■ Records from a data collection ■
"""

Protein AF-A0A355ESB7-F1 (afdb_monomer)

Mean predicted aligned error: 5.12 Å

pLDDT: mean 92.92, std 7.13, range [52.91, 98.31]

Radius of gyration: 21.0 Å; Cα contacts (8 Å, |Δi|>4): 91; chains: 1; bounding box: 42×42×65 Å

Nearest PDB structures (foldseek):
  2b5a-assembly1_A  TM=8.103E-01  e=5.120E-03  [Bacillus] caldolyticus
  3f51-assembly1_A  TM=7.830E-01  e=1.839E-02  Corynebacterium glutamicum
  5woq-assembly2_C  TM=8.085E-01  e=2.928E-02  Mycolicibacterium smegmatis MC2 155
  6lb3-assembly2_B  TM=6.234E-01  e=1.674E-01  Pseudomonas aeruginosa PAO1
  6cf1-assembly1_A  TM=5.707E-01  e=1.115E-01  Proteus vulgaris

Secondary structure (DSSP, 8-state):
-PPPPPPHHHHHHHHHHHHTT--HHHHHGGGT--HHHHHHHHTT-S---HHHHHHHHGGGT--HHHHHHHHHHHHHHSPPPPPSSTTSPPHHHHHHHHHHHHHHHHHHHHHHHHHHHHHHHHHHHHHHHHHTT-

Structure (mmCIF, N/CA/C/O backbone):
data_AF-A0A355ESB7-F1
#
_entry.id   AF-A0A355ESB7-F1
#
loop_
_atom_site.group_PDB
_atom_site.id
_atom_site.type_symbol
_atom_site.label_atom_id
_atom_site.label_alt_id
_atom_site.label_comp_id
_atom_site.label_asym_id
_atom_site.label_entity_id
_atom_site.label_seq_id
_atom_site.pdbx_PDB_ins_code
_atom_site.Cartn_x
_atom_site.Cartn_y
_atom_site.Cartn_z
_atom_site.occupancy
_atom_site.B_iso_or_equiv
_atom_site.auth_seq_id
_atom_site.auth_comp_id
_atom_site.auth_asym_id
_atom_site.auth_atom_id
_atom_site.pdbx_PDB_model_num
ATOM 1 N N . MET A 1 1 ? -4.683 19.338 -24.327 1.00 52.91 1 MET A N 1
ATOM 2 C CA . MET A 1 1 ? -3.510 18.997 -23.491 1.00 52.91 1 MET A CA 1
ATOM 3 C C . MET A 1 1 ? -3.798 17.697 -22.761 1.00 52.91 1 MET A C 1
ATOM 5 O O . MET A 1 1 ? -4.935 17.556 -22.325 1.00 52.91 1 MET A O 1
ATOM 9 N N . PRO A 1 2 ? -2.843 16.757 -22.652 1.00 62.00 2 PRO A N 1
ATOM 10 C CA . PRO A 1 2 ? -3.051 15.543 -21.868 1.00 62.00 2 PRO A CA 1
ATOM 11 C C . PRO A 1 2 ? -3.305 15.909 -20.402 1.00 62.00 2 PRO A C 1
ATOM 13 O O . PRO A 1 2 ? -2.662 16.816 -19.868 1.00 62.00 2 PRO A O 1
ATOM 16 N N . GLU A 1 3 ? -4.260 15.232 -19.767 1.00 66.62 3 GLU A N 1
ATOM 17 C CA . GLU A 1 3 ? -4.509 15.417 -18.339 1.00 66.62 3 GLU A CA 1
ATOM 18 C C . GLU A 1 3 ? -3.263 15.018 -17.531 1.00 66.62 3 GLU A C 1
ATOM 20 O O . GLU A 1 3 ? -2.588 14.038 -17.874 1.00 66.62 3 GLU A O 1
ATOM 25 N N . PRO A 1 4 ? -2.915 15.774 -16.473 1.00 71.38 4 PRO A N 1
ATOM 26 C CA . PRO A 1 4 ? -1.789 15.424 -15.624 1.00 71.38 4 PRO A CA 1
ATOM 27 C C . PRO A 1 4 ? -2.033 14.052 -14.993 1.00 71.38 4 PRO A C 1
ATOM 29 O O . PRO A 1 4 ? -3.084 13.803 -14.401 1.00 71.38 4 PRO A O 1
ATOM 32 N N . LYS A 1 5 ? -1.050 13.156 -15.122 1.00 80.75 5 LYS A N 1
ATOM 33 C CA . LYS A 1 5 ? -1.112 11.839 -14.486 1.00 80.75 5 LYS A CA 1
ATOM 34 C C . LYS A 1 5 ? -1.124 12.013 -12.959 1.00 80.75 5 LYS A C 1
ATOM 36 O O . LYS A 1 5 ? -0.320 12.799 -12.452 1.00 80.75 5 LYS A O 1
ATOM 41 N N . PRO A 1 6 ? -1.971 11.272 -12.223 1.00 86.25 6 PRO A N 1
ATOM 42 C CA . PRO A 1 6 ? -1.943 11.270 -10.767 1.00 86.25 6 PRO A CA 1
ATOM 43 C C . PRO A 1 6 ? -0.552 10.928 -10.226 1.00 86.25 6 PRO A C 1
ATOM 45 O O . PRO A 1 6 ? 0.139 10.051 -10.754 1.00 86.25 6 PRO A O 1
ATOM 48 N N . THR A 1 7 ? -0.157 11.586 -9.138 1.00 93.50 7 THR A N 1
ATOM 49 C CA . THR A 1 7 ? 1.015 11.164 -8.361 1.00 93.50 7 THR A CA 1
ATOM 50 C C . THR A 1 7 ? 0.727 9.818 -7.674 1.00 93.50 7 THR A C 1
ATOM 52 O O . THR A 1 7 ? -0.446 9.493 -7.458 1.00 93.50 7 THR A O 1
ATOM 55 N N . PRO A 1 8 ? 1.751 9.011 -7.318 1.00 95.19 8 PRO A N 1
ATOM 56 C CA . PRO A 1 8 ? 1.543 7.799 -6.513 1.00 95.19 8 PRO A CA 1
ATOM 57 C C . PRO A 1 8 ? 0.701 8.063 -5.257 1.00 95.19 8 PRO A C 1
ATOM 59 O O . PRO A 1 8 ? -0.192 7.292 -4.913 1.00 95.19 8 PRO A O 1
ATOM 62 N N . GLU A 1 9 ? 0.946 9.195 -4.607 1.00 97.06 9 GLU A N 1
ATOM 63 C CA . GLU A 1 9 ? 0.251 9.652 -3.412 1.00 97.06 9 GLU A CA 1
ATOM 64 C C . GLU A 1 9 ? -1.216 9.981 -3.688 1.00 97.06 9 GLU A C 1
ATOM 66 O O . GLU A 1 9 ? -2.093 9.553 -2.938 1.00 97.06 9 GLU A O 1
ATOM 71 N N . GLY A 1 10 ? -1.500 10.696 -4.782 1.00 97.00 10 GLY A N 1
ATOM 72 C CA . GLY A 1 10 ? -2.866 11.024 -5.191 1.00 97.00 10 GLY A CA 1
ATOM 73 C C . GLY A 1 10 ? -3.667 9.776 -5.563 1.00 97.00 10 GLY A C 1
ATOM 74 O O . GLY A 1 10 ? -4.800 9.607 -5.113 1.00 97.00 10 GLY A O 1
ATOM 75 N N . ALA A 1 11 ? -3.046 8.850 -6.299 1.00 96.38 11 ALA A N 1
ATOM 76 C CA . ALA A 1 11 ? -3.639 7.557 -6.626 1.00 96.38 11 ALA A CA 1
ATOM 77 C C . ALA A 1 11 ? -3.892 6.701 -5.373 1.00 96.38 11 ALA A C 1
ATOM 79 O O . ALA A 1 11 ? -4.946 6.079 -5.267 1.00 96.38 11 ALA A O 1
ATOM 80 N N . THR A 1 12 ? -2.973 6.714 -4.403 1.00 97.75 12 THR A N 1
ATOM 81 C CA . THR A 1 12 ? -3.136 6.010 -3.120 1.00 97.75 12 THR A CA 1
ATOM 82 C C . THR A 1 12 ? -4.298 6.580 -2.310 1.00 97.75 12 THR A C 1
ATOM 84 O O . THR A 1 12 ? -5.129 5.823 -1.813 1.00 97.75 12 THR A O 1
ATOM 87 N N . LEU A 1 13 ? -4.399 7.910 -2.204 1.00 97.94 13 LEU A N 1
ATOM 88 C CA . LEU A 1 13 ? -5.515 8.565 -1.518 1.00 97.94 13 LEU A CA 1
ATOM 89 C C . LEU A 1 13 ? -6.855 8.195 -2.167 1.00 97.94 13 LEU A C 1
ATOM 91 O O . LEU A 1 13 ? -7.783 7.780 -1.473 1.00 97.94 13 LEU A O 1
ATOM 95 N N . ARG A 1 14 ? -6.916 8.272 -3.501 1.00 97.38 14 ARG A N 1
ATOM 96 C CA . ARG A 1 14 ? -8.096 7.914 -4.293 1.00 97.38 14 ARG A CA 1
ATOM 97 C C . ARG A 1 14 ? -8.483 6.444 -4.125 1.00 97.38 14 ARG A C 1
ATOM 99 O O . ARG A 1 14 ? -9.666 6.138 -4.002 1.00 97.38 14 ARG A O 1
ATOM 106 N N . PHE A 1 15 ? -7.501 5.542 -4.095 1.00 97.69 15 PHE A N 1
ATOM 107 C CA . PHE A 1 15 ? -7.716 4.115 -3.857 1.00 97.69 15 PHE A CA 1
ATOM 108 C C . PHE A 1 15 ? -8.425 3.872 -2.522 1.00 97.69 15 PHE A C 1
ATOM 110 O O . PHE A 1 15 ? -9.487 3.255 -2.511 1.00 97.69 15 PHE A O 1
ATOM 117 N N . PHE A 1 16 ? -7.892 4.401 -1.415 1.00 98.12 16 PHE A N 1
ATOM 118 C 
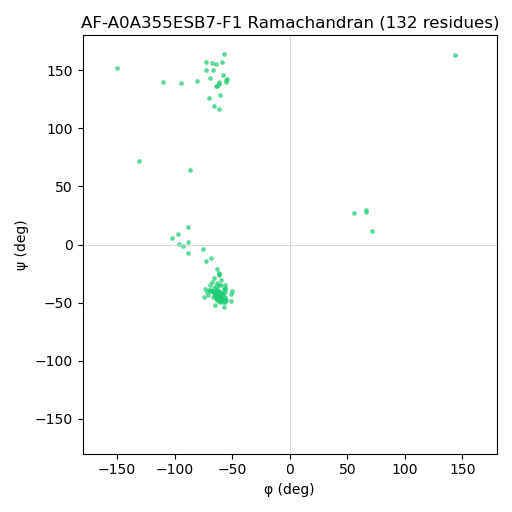CA . PHE A 1 16 ? -8.522 4.220 -0.104 1.00 98.12 16 PHE A CA 1
ATOM 119 C C . PHE A 1 16 ? -9.879 4.908 -0.019 1.00 98.12 16 PHE A C 1
ATOM 121 O O . PHE A 1 16 ? -10.810
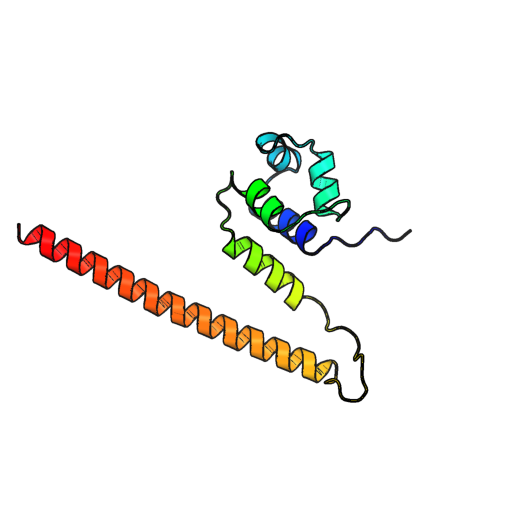 4.336 0.535 1.00 98.12 16 PHE A O 1
ATOM 128 N N . ARG A 1 17 ? -10.034 6.091 -0.625 1.00 97.75 17 ARG A N 1
ATOM 129 C CA . ARG A 1 17 ? -11.331 6.769 -0.678 1.00 97.75 17 ARG A CA 1
ATOM 130 C C . ARG A 1 17 ? -12.400 5.875 -1.313 1.00 97.75 17 ARG A C 1
ATOM 132 O O . ARG A 1 17 ? -13.484 5.737 -0.754 1.00 97.75 17 ARG A O 1
ATOM 139 N N . PHE A 1 18 ? -12.102 5.255 -2.454 1.00 97.81 18 PHE A N 1
ATOM 140 C CA . PHE A 1 18 ? -13.044 4.341 -3.100 1.00 97.81 18 PHE A CA 1
ATOM 141 C C . PHE A 1 18 ? -13.230 3.028 -2.343 1.00 97.81 18 PHE A C 1
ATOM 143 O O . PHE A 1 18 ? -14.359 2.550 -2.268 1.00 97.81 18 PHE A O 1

"""

■ Task requirements ■
Look above for the line containing "ATOM 27 C C" and the line containing "ATOM 49 C CA". Transcribe both, with the lines between them, exactly.

■ Answer for the task ■
ATOM 27 C C . PRO A 1 4 ? -2.033 14.052 -14.993 1.00 71.38 4 PRO A C 1
ATOM 29 O O . PRO A 1 4 ? -3.084 13.803 -14.401 1.00 71.38 4 PRO A O 1
ATOM 32 N N . LYS A 1 5 ? -1.050 13.156 -15.122 1.00 80.75 5 LYS A N 1
ATOM 33 C CA . LYS A 1 5 ? -1.112 11.839 -14.486 1.00 80.75 5 LYS A CA 1
ATOM 34 C C . LYS A 1 5 ? -1.124 12.013 -12.959 1.00 80.75 5 LYS A C 1
ATOM 36 O O . LYS A 1 5 ? -0.320 12.799 -12.452 1.00 80.75 5 LYS A O 1
ATOM 41 N N . PRO A 1 6 ? -1.971 11.272 -12.223 1.00 86.25 6 PRO A N 1
ATOM 42 C CA . PRO A 1 6 ? -1.943 11.270 -10.767 1.00 86.25 6 PRO A CA 1
ATOM 43 C C . PRO A 1 6 ? -0.552 10.928 -10.226 1.00 86.25 6 PRO A C 1
ATOM 45 O O . PRO A 1 6 ? 0.139 10.051 -10.754 1.00 86.25 6 PRO A O 1
ATOM 48 N N . THR A 1 7 ? -0.157 11.586 -9.138 1.00 93.50 7 THR A N 1
ATOM 49 C CA . THR A 1 7 ? 1.015 11.164 -8.361 1.00 93.50 7 THR A CA 1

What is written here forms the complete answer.